§ **What needs to be done**:
Check every line of the data below for the string "specific", and copy the ones that hold it.

§ **Supplied information**:
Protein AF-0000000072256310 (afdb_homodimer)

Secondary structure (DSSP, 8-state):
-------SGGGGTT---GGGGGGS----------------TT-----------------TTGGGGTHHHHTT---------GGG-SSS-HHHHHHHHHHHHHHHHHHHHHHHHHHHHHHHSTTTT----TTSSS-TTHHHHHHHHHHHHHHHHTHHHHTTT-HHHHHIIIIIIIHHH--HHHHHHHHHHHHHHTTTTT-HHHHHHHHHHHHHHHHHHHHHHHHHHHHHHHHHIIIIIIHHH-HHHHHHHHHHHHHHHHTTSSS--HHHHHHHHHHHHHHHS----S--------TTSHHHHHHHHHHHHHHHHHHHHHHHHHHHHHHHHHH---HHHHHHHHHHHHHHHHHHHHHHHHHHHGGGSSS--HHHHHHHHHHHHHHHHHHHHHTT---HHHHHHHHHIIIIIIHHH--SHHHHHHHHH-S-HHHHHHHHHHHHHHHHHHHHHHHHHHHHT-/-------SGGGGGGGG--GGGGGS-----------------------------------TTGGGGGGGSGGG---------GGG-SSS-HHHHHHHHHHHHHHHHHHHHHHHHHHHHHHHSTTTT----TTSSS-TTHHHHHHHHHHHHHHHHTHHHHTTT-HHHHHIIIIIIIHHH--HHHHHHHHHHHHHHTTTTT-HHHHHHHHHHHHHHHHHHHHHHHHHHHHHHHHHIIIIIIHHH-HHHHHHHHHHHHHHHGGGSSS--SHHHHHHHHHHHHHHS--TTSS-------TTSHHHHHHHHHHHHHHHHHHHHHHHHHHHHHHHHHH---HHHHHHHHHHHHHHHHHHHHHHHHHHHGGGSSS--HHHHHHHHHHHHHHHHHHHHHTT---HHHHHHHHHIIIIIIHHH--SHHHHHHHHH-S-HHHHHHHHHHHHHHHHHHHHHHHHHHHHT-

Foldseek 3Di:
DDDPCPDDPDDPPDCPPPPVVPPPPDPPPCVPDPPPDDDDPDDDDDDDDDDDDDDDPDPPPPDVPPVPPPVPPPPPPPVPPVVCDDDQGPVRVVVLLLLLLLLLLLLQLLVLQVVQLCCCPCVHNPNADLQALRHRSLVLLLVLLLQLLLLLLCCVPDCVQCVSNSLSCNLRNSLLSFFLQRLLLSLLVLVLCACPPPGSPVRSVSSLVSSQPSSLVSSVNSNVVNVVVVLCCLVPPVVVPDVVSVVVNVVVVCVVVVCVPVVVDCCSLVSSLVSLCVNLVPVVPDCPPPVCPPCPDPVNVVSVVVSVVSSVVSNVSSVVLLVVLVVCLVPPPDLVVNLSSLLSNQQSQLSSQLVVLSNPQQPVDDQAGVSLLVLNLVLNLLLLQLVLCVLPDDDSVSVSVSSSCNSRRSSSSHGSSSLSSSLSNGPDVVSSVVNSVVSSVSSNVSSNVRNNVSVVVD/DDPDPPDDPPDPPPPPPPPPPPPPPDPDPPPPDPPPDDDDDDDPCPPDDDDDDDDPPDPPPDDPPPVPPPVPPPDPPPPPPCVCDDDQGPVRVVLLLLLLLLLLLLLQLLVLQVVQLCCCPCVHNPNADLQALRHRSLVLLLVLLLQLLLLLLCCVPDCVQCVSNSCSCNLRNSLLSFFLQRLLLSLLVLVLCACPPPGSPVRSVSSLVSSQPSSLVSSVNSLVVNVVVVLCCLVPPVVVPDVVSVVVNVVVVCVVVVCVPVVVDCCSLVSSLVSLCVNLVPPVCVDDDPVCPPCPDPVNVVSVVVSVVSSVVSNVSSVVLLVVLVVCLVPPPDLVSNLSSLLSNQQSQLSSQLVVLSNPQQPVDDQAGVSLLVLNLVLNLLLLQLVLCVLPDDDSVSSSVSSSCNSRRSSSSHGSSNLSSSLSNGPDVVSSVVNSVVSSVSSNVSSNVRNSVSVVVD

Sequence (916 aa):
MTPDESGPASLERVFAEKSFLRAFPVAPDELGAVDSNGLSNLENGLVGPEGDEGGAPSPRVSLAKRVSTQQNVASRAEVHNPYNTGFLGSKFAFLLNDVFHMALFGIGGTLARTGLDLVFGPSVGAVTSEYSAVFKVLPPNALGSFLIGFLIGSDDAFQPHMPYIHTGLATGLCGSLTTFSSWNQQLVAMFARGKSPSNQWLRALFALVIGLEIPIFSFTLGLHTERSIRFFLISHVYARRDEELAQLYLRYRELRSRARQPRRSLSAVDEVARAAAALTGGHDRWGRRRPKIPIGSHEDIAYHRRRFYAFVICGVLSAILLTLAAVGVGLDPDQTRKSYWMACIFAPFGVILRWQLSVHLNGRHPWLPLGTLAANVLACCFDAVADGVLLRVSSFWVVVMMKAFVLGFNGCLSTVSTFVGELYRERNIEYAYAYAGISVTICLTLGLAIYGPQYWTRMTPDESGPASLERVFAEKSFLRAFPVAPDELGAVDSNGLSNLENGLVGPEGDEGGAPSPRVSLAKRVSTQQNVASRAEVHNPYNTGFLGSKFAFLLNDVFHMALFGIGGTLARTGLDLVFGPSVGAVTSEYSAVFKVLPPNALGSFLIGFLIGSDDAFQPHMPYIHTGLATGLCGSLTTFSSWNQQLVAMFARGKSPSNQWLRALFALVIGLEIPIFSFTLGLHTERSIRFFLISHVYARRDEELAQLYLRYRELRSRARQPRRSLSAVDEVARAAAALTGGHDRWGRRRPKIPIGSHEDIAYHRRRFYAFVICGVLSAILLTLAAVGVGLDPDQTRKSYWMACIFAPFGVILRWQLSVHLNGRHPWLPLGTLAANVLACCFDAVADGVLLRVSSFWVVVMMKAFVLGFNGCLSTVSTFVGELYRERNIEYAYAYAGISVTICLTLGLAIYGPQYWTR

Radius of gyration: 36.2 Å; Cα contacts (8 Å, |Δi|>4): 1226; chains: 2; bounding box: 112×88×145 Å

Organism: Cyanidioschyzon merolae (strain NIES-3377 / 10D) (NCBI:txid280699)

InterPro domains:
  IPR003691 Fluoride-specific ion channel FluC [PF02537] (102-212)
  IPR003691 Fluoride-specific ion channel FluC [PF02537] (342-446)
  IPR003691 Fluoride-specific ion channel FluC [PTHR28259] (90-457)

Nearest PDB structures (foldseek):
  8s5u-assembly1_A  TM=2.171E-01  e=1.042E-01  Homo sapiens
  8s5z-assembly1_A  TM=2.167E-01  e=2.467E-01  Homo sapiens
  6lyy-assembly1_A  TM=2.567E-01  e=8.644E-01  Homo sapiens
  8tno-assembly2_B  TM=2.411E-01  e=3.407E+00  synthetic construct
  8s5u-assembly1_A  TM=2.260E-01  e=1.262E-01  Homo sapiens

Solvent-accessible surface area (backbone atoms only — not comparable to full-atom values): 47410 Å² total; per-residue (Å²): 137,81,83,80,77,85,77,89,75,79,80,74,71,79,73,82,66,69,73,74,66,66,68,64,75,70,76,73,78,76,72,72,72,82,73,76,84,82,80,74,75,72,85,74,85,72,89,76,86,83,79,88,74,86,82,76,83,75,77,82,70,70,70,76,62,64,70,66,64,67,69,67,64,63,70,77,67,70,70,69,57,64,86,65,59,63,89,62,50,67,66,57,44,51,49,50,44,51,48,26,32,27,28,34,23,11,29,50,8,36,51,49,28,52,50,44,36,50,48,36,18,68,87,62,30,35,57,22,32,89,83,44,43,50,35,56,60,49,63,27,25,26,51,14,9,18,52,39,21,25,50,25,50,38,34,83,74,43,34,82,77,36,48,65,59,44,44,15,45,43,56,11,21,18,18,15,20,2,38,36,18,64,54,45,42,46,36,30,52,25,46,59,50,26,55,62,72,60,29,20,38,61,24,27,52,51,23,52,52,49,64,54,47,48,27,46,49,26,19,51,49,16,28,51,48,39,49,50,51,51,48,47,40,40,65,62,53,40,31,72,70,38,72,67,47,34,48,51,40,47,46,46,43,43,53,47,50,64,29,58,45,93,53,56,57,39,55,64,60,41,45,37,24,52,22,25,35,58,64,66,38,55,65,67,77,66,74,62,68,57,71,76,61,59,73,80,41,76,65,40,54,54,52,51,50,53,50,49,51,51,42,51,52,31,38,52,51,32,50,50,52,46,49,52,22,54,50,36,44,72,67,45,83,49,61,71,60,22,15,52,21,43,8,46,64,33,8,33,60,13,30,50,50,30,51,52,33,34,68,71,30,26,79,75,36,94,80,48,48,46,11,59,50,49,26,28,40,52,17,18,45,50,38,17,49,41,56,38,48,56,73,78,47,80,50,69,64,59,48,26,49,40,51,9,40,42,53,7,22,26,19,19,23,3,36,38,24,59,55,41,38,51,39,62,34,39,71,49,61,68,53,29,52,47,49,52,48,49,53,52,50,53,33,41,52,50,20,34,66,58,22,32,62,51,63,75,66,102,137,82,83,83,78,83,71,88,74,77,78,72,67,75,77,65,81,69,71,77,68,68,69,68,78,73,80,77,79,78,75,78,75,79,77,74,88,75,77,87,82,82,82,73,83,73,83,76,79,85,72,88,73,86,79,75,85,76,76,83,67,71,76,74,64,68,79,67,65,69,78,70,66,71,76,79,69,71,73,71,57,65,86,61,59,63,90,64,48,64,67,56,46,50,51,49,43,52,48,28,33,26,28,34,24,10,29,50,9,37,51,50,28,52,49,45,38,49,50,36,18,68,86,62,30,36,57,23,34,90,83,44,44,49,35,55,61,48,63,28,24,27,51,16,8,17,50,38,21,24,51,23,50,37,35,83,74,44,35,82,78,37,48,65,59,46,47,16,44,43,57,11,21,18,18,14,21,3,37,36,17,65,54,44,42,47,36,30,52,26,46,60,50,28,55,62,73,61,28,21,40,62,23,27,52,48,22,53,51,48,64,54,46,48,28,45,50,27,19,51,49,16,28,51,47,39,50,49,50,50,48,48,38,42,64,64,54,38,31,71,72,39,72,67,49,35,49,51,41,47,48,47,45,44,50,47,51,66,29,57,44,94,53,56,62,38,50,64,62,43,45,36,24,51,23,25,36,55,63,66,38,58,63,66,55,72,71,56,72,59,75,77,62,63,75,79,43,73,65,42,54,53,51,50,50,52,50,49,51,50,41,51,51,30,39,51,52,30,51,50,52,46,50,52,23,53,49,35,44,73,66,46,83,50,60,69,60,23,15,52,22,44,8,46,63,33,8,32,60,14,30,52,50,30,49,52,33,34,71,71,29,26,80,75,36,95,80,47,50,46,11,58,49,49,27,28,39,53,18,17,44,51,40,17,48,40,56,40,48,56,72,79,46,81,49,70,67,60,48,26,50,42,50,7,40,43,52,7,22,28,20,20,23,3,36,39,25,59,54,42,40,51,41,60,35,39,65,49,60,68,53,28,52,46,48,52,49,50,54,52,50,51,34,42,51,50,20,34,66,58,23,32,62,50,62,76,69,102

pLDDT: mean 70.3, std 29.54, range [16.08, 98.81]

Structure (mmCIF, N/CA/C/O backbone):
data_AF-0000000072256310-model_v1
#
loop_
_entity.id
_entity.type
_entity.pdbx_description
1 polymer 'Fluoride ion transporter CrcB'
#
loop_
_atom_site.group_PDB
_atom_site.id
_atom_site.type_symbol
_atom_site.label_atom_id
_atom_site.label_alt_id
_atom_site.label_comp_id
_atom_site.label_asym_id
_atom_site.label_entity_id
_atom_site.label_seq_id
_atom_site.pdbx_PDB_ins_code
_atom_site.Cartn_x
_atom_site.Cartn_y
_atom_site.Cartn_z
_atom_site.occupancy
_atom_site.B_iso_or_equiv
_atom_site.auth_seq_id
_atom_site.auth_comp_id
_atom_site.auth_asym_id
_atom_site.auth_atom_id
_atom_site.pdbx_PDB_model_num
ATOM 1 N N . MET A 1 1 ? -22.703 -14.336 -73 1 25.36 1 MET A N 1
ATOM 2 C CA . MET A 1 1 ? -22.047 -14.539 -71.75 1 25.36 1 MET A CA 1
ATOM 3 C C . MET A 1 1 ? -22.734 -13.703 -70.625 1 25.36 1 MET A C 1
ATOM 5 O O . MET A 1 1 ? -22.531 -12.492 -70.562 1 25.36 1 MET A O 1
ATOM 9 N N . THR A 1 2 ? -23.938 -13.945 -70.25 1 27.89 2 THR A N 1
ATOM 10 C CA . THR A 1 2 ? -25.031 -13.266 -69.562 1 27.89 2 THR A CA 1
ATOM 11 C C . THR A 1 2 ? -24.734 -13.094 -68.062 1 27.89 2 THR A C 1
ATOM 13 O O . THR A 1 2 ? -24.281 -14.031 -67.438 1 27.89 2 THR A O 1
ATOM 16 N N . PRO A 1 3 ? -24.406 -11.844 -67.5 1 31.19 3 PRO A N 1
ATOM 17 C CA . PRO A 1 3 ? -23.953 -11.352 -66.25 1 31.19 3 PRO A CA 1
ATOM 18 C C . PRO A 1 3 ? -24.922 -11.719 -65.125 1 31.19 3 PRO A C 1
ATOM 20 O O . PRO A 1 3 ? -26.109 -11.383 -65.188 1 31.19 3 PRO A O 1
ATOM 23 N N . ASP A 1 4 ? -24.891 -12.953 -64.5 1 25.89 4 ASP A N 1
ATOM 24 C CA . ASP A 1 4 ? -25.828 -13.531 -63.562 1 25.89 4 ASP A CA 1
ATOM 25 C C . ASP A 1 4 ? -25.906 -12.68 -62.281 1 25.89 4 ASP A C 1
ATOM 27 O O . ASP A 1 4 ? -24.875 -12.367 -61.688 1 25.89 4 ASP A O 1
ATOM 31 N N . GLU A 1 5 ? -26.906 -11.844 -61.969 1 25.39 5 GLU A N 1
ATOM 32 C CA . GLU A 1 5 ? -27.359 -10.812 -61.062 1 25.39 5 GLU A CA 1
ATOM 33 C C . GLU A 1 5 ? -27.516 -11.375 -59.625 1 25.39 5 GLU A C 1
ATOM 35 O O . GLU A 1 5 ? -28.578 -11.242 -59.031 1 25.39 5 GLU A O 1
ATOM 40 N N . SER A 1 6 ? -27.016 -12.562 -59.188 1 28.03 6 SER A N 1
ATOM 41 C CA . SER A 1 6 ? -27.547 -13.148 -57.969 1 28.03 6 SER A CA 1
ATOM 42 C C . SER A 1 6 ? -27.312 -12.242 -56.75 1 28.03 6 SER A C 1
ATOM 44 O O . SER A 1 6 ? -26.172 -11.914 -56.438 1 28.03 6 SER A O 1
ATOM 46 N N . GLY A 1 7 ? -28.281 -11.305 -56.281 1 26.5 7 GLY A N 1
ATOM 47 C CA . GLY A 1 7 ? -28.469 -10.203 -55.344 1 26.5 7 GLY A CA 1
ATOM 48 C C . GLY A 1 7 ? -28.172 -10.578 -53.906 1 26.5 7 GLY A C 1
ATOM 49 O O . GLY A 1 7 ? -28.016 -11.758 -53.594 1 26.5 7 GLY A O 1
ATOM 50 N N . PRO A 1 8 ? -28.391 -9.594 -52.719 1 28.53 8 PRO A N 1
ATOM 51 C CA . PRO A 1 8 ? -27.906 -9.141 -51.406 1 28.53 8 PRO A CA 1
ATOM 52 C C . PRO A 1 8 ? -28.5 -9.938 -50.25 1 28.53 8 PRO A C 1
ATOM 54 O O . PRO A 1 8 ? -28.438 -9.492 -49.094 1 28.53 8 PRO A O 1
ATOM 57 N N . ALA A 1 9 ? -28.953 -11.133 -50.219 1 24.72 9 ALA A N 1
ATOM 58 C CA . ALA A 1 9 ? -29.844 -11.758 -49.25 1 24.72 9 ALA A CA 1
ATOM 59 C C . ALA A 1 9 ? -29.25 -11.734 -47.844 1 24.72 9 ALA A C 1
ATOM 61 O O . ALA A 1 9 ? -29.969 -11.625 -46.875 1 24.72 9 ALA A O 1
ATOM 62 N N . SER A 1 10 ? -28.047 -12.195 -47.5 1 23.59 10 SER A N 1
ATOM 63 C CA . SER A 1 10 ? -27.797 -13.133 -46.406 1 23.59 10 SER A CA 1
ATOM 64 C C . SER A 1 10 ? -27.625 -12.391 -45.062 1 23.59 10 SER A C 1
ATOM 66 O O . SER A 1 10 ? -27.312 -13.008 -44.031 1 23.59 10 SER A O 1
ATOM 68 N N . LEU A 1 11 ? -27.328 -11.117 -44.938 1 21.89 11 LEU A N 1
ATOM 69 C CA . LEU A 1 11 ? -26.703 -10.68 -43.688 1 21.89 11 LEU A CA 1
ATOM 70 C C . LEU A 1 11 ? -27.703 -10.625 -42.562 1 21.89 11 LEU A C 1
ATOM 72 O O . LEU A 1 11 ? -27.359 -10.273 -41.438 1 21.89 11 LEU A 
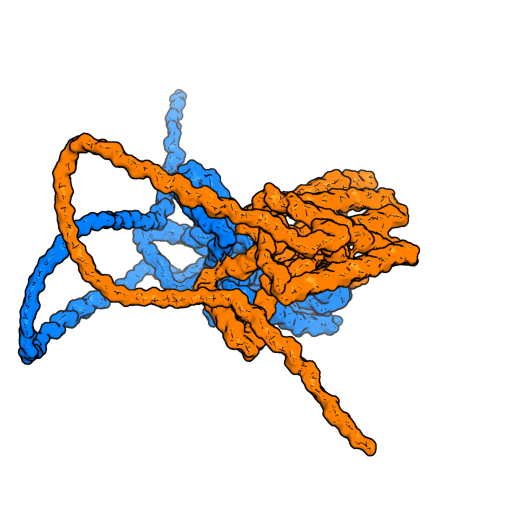O 1
ATOM 76 N N . GLU A 1 12 ? -29.078 -10.555 -42.75 1 23.52 12 GLU A N 1
ATOM 77 C CA . GLU A 1 12 ? -30.062 -10.062 -41.781 1 23.52 12 GLU A CA 1
ATOM 78 C C . GLU A 1 12 ? -30.234 -11.047 -40.625 1 23.52 12 GLU A C 1
ATOM 80 O O . GLU A 1 12 ? -30.953 -10.75 -39.656 1 23.52 12 GLU A O 1
ATOM 85 N N . ARG A 1 13 ? -30 -12.289 -40.656 1 23.48 13 ARG A N 1
ATOM 86 C CA . ARG A 1 13 ? -30.703 -13.203 -39.75 1 23.48 13 ARG A CA 1
ATOM 87 C C . ARG A 1 13 ? -30.234 -13.023 -38.312 1 23.48 13 ARG A C 1
ATOM 89 O O . ARG A 1 13 ? -31.031 -13.148 -37.375 1 23.48 13 ARG A O 1
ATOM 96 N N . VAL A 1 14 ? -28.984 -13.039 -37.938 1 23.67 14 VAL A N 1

§ **Result of this task**:
  IPR003691 Fluoride-specific ion channel FluC [PF02537] (102-212)
  IPR003691 Fluoride-specific ion channel FluC [PF02537] (342-446)
  IPR003691 Fluoride-specific ion channel FluC [PTHR28259] (90-457)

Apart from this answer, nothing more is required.